▶ About this exercise
Exactly as written, output the lines below starting from the first and ending with the line that contains "ATOM 10 C CA"; omit pictures.

(Records from a collection)

────

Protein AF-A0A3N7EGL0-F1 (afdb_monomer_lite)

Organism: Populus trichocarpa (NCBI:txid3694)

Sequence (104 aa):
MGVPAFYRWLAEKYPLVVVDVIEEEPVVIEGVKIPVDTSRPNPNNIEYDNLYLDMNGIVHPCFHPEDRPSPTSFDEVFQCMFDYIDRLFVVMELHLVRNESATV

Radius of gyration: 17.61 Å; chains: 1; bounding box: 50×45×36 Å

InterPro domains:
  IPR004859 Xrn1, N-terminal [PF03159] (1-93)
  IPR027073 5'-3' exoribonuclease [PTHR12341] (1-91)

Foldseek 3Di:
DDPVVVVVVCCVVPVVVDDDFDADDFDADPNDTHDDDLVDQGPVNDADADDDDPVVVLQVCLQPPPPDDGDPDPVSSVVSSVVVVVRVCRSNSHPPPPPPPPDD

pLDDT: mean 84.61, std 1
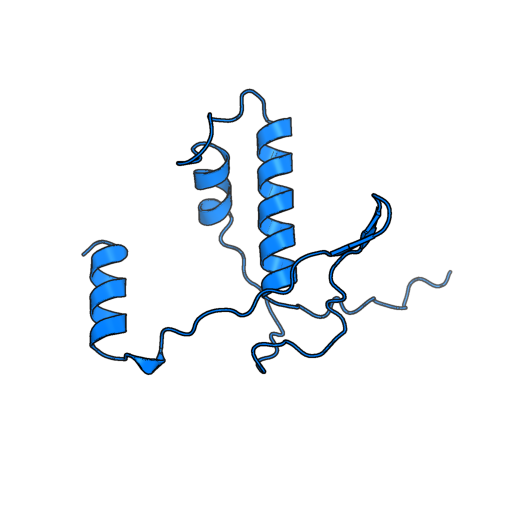2.79, range [40.78, 96.88]

Secondary structure (DSSP, 8-state):
--HHHHHHHHHHH-GGG------PPPEEETTEEEPP-TTSPPTTS---S-----HHHHHHHHHS-SSSPPPSSHHHHHHHHHHHHHHHHHHTT-----------

Structure (mmCIF, N/CA/C/O backbone):
data_AF-A0A3N7EGL0-F1
#
_entry.id   AF-A0A3N7EGL0-F1
#
loop_
_atom_site.group_PDB
_atom_site.id
_atom_site.type_symbol
_atom_site.label_atom_id
_atom_site.label_alt_id
_atom_site.label_comp_id
_atom_site.label_asym_id
_atom_site.label_entity_id
_atom_site.label_seq_id
_atom_site.pdbx_PDB_ins_code
_atom_site.Cartn_x
_atom_site.Cartn_y
_atom_site.Cartn_z
_atom_site.occupancy
_atom_site.B_iso_or_equiv
_atom_site.auth_seq_id
_atom_site.auth_comp_id
_atom_site.auth_asym_id
_atom_site.auth_atom_id
_atom_site.pdbx_PDB_model_num
ATOM 1 N N . MET A 1 1 ? 22.176 9.739 -0.096 1.00 65.19 1 MET A N 1
ATOM 2 C CA . MET A 1 1 ? 21.125 9.778 -1.137 1.00 65.19 1 MET A CA 1
ATOM 3 C C . MET A 1 1 ? 19.817 9.466 -0.432 1.00 65.19 1 MET A C 1
ATOM 5 O O . MET A 1 1 ? 19.763 8.436 0.222 1.00 65.19 1 MET A O 1
ATOM 9 N N . GLY A 1 2 ? 18.840 10.376 -0.429 1.00 87.50 2 GLY A N 1
ATOM 10 C CA . GLY A 1 2 ? 17.536 10.111 0.196 1.00 87.50 2 GLY A CA 1
ATOM 11 C C . GLY A 1 2 ? 16.658 9.211 -0.677 1.00 87.50 2 GLY A C 1
ATOM 12 O O . GLY A 1 2 ? 16.960 9.036 -1.861 1.00 87.50 2 GLY A O 1
ATOM 13 N N . VAL A 1 3 ? 15.560 8.698 -0.113 1.00 88.81 3 VAL A N 1
ATOM 14 C CA . VAL A 1 3 ? 14.581 7.846 -0.819 1.00 88.81 3 VAL A CA 1
ATOM 15 C C . VAL A 1 3 ? 14.165 8.430 -2.184 1.00 88.81 3 VAL A C 1
ATOM 17 O O . VAL A 1 3 ? 14.265 7.702 -3.171 1.00 88.81 3 VAL A O 1
ATOM 20 N N . PRO A 1 4 ? 13.845 9.738 -2.328 1.00 92.12 4 PRO A N 1
ATOM 21 C CA . PRO A 1 4 ? 13.437 10.293 -3.625 1.00 92.12 4 PRO A CA 1
ATOM 22 C C . PRO A 1 4 ? 14.534 10.262 -4.698 1.00 92.12 4 PRO A C 1
ATOM 24 O O . PRO A 1 4 ? 14.256 10.068 -5.878 1.00 92.12 4 PRO A O 1
ATOM 27 N N . ALA A 1 5 ? 15.798 10.451 -4.303 1.00 94.88 5 ALA A N 1
ATOM 28 C CA . ALA A 1 5 ? 16.922 10.436 -5.238 1.00 94.88 5 ALA A CA 1
ATOM 29 C C . ALA A 1 5 ? 17.228 9.013 -5.723 1.00 94.88 5 ALA A C 1
ATOM 31 O O . ALA A 1 5 ? 17.529 8.817 -6.898 1.00 94.88 5 ALA A O 1
ATOM 32 N N . PHE A 1 6 ? 17.123 8.028 -4.826 1.00 94.31 6 PHE A N 1
ATOM 33 C CA . PHE A 1 6 ? 17.289 6.622 -5.181 1.00 94.31 6 PHE A CA 1
ATOM 34 C C . PHE A 1 6 ? 16.148 6.127 -6.076 1.00 94.31 6 PHE A C 1
ATOM 36 O O . PHE A 1 6 ? 16.415 5.515 -7.108 1.00 94.31 6 PHE A O 1
ATOM 43 N N . TYR A 1 7 ? 14.900 6.460 -5.733 1.00 93.75 7 TYR A N 1
ATOM 44 C CA . TYR A 1 7 ? 13.732 6.121 -6.545 1.00 93.75 7 TYR A CA 1
ATOM 45 C C . TYR A 1 7 ? 13.837 6.695 -7.963 1.00 93.75 7 TYR A C 1
ATOM 47 O O . TYR A 1 7 ? 13.682 5.960 -8.934 1.00 93.75 7 TYR A O 1
ATOM 55 N N . ARG A 1 8 ? 14.193 7.983 -8.097 1.00 93.62 8 ARG A N 1
ATOM 56 C CA . ARG A 1 8 ? 14.395 8.620 -9.408 1.00 93.62 8 ARG A CA 1
ATOM 57 C C . ARG A 1 8 ? 15.452 7.895 -10.237 1.00 93.62 8 ARG A C 1
ATOM 59 O O . ARG A 1 8 ? 15.202 7.573 -11.391 1.00 93.62 8 ARG A O 1
ATOM 66 N N . TRP A 1 9 ? 16.608 7.610 -9.639 1.00 95.25 9 TRP A N 1
ATOM 67 C CA . TRP A 1 9 ? 17.677 6.888 -10.326 1.00 95.25 9 TRP A CA 1
ATOM 68 C C . TRP A 1 9 ? 17.231 5.495 -10.792 1.00 95.25 9 TRP A C 1
ATOM 70 O O . TRP A 1 9 ? 17.580 5.078 -11.895 1.00 95.25 9 TRP A O 1
ATOM 80 N N . LEU A 1 10 ? 16.447 4.780 -9.977 1.00 95.31 10 LEU A N 1
ATOM 81 C CA . LEU A 1 10 ? 15.926 3.459 -10.326 1.00 95.31 10 LEU A CA 1
ATOM 82 C C . LEU A 1 10 ? 14.939 3.538 -11.497 1.00 95.31 10 LEU A C 1
ATOM 84 O O . LEU A 1 10 ? 15.081 2.774 -12.449 1.00 95.31 10 LEU A O 1
ATOM 88 N N . ALA A 1 11 ? 13.997 4.481 -11.445 1.00 94.69 11 ALA A N 1
ATOM 89 C CA . ALA A 1 11 ? 12.989 4.687 -12.482 1.00 94.69 11 ALA A CA 1
ATOM 90 C C . ALA A 1 11 ? 13.607 5.126 -13.822 1.00 94.69 11 ALA A C 1
ATOM 92 O O . ALA A 1 11 ? 13.212 4.633 -14.874 1.00 94.69 11 ALA A O 1
ATOM 93 N N . GLU A 1 12 ? 14.619 6.002 -13.799 1.00 95.44 12 GLU A N 1
ATOM 94 C CA . GLU A 1 12 ? 15.344 6.424 -15.008 1.00 95.44 12 GLU A CA 1
ATOM 95 C C . GLU A 1 12 ? 16.167 5.280 -15.614 1.00 95.44 12 GLU A C 1
ATOM 97 O O . GLU A 1 12 ? 16.251 5.143 -16.835 1.00 95.44 12 GLU A O 1
ATOM 102 N N . LYS A 1 13 ? 16.789 4.450 -14.768 1.00 96.62 13 LYS A N 1
ATOM 103 C CA . LYS A 1 13 ? 17.656 3.358 -15.221 1.00 96.62 13 LYS A CA 1
ATOM 104 C C . LYS A 1 13 ? 16.876 2.132 -15.699 1.00 96.62 13 LYS A C 1
ATOM 106 O O . LYS A 1 13 ? 17.316 1.468 -16.637 1.00 96.62 13 LYS A O 1
ATOM 111 N N . TYR A 1 14 ? 15.752 1.822 -15.058 1.00 96.88 14 TYR A N 1
ATOM 112 C CA . TYR A 1 14 ? 14.915 0.661 -15.352 1.00 96.88 14 TYR A CA 1
ATOM 113 C C . TYR A 1 14 ? 13.441 1.085 -15.455 1.00 96.88 14 TYR A C 1
ATOM 115 O O . TYR A 1 14 ? 12.671 0.882 -14.515 1.00 96.88 14 TYR A O 1
ATOM 123 N N . PRO A 1 15 ? 13.017 1.646 -16.602 1.00 93.19 15 PRO A N 1
ATOM 124 C CA . PRO A 1 15 ? 11.692 2.255 -16.737 1.00 93.19 15 PRO A CA 1
ATOM 125 C C . PRO A 1 15 ? 10.530 1.265 -16.589 1.00 93.19 15 PRO A C 1
ATOM 127 O O . PRO A 1 15 ? 9.423 1.678 -16.282 1.00 93.19 15 PRO A O 1
ATOM 130 N N . LEU A 1 16 ? 10.774 -0.037 -16.772 1.00 93.12 16 LEU A N 1
ATOM 131 C CA . LEU A 1 16 ? 9.756 -1.087 -16.632 1.00 93.12 16 LEU A CA 1
ATOM 132 C C . LEU A 1 16 ? 9.527 -1.542 -15.180 1.00 93.12 16 LEU A C 1
ATOM 134 O O . LEU A 1 16 ? 8.679 -2.394 -14.946 1.00 93.12 16 LEU A O 1
ATOM 138 N N . VAL A 1 17 ? 10.305 -1.038 -14.213 1.00 92.19 17 VAL A N 1
ATOM 139 C CA . VAL A 1 17 ? 10.167 -1.415 -12.791 1.00 92.19 17 VAL A CA 1
ATOM 140 C C . VAL A 1 17 ? 8.997 -0.691 -12.126 1.00 92.19 17 
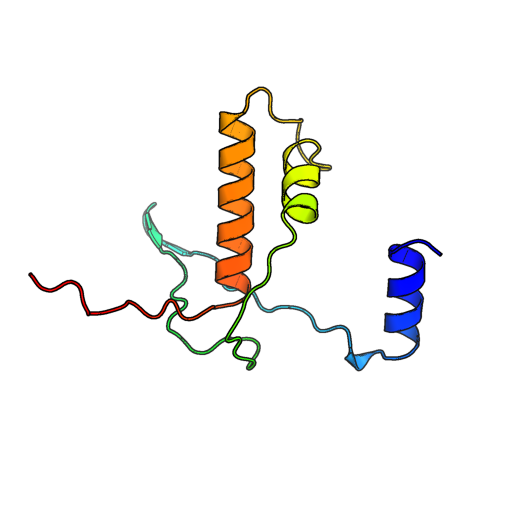VAL A C 1
ATOM 142 O O . VAL A 1 17 ? 8.442 -1.196 -11.155 1.00 92.19 17 VAL A O 1
ATOM 145 N N . VAL A 1 18 ? 8.622 0.483 -12.636 1.00 92.31 18 VAL A N 1
ATOM 146 C CA . VAL A 1 18 ? 7.477 1.245 -12.133 1.00 92.31 18 VAL A CA 1
ATOM 147 C C . VAL A 1 18 ? 6.269 0.902 -12.992 1.00 92.31 18 VAL A C 1
ATOM 149 O O . VAL A 1 18 ? 6.290 1.106 -14.204 1.00 92.31 18 VAL A O 1
ATOM 152 N N . VAL A 1 19 ? 5.229 0.376 -12.355 1.00 91.19 19 VAL A N 1
ATOM 153 C CA . VAL A 1 19 ? 3.94
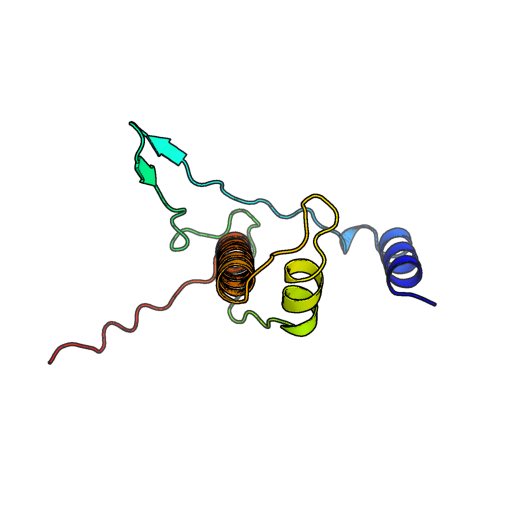8 0.057 -12.984 1.00 91.19 19 VAL A CA 1
ATOM 154 C C . VAL A 1 19 ? 2.857 0.680 -12.129 1.00 91.19 19 VAL A C 1
ATOM 156 O O . VAL A 1 19 ? 2.914 0.597 -10.901 1.00 91.19 19 VAL A O 1
ATOM 159 N N . ASP A 1 20 ? 1.895 1.323 -12.782 1.00 91.62 20 ASP A N 1
ATOM 160 C CA . ASP A 1 20 ? 0.740 1.888 -12.098 1.00 91.62 20 ASP A CA 1
ATOM 161 C C . ASP A 1 20 ? -0.180 0.763 -11.622 1.00 91.62 20 ASP A C 1
ATOM 163 O O . ASP A 1 20 ? -0.492 -0.167 -12.368 1.00 91.62 20 ASP A O 1
ATOM 167 N N . VAL A 1 21 ? -0.615 0.867 -10.371 1.00 90.19 21 VAL A N 1
ATOM 168 C CA . VAL A 1 21 ? -1.612 -0.029 -9.789 1.00 90.19 21 VAL A CA 1
ATOM 169 C C . VAL A 1 21 ? -2.994 0.319 -10.335 1.00 90.19 21 VAL A C 1
ATOM 171 O O . VAL A 1 21 ? -3.393 1.484 -10.357 1.00 90.19 21 VAL A O 1
ATOM 174 N N . ILE A 1 22 ? -3.739 -0.709 -10.725 1.00 90.00 22 ILE A N 1
ATOM 175 C CA . ILE A 1 22 ? -5.166 -0.641 -11.021 1.00 90.00 22 ILE A CA 1
ATOM 176 C C . ILE A 1 22 ? -5.915 -0.958 -9.724 1.00 90.00 22 ILE A C 1
ATOM 178 O O . ILE A 1 22 ? -5.787 -2.061 -9.196 1.00 90.00 22 ILE A O 1
ATOM 182 N N . GLU A 1 23 ? -6.662 0.020 -9.212 1.00 87.06 23 GLU A N 1
ATOM 183 C CA . GLU A 1 23 ? -7.466 -0.071 -7.986 1.00 87.06 23 GLU A CA 1
ATOM 184 C C . GLU A 1 23 ? -8.959 -0.101 -8.358 1.00 87.06 23 GLU A C 1
ATOM 186 O O . GLU A 1 23 ? -9.431 0.758 -9.108 1.00 87.06 23 GLU A O 1
ATOM 191 N N . GLU A 1 24 ? -9.705 -1.088 -7.854 1.00 83.38 24 GLU A N 1
ATOM 192 C CA . GLU A 1 24 ? -11.170 -1.083 -7.922 1.00 83.38 24 GLU A CA 1
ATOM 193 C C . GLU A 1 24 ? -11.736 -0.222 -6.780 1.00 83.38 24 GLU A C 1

────

▶ Answer for this exercise
Protein AF-A0A3N7EGL0-F1 (afdb_monomer_lite)

Organism: Populus trichocarpa (NCBI:txid3694)

Sequence (104 aa):
MGVPAFYRWLAEKYPLVVVDVIEEEPVVIEGVKIPVDTSRPNPNNIEYDNLYLDMNGIVHPCFHPEDRPSPTSFDEVFQCMFDYIDRLFVVMELHLVRNESATV

Radius of gyration: 17.61 Å; chains: 1; bounding box: 50×45×36 Å

InterPro domains:
  IPR004859 Xrn1, N-terminal [PF03159] (1-93)
  IPR027073 5'-3' exoribonuclease [PTHR12341] (1-91)

Foldseek 3Di:
DDPVVVVVVCCVVPVVVDDDFDADDFDADPNDTHDDDLVDQGPVNDADADDDDPVVVLQVCLQPPPPDDGDPDPVSSVVSSVVVVVRVCRSNSHPPPPPPPPDD

pLDDT: mean 84.61, std 1
2.79, range [40.78, 96.88]

Secondary structure (DSSP, 8-state):
--HHHHHHHHHHH-GGG------PPPEEETTEEEPP-TTSPPTTS---S-----HHHHHHHHHS-SSSPPPSSHHHHHHHHHHHHHHHHHHTT-----------

Structure (mmCIF, N/CA/C/O backbone):
data_AF-A0A3N7EGL0-F1
#
_entry.id   AF-A0A3N7EGL0-F1
#
loop_
_atom_site.group_PDB
_atom_site.id
_atom_site.type_symbol
_atom_site.label_atom_id
_atom_site.label_alt_id
_atom_site.label_comp_id
_atom_site.label_asym_id
_atom_site.label_entity_id
_atom_site.label_seq_id
_atom_site.pdbx_PDB_ins_code
_atom_site.Cartn_x
_atom_site.Cartn_y
_atom_site.Cartn_z
_atom_site.occupancy
_atom_site.B_iso_or_equiv
_atom_site.auth_seq_id
_atom_site.auth_comp_id
_atom_site.auth_asym_id
_atom_site.auth_atom_id
_atom_site.pdbx_PDB_model_num
ATOM 1 N N . MET A 1 1 ? 22.176 9.739 -0.096 1.00 65.19 1 MET A N 1
ATOM 2 C CA . MET A 1 1 ? 21.125 9.778 -1.137 1.00 65.19 1 MET A CA 1
ATOM 3 C C . MET A 1 1 ? 19.817 9.466 -0.432 1.00 65.19 1 MET A C 1
ATOM 5 O O . MET A 1 1 ? 19.763 8.436 0.222 1.00 65.19 1 MET A O 1
ATOM 9 N N . GLY A 1 2 ? 18.840 10.376 -0.429 1.00 87.50 2 GLY A N 1
ATOM 10 C CA . GLY A 1 2 ? 17.536 10.111 0.196 1.00 87.50 2 GLY A CA 1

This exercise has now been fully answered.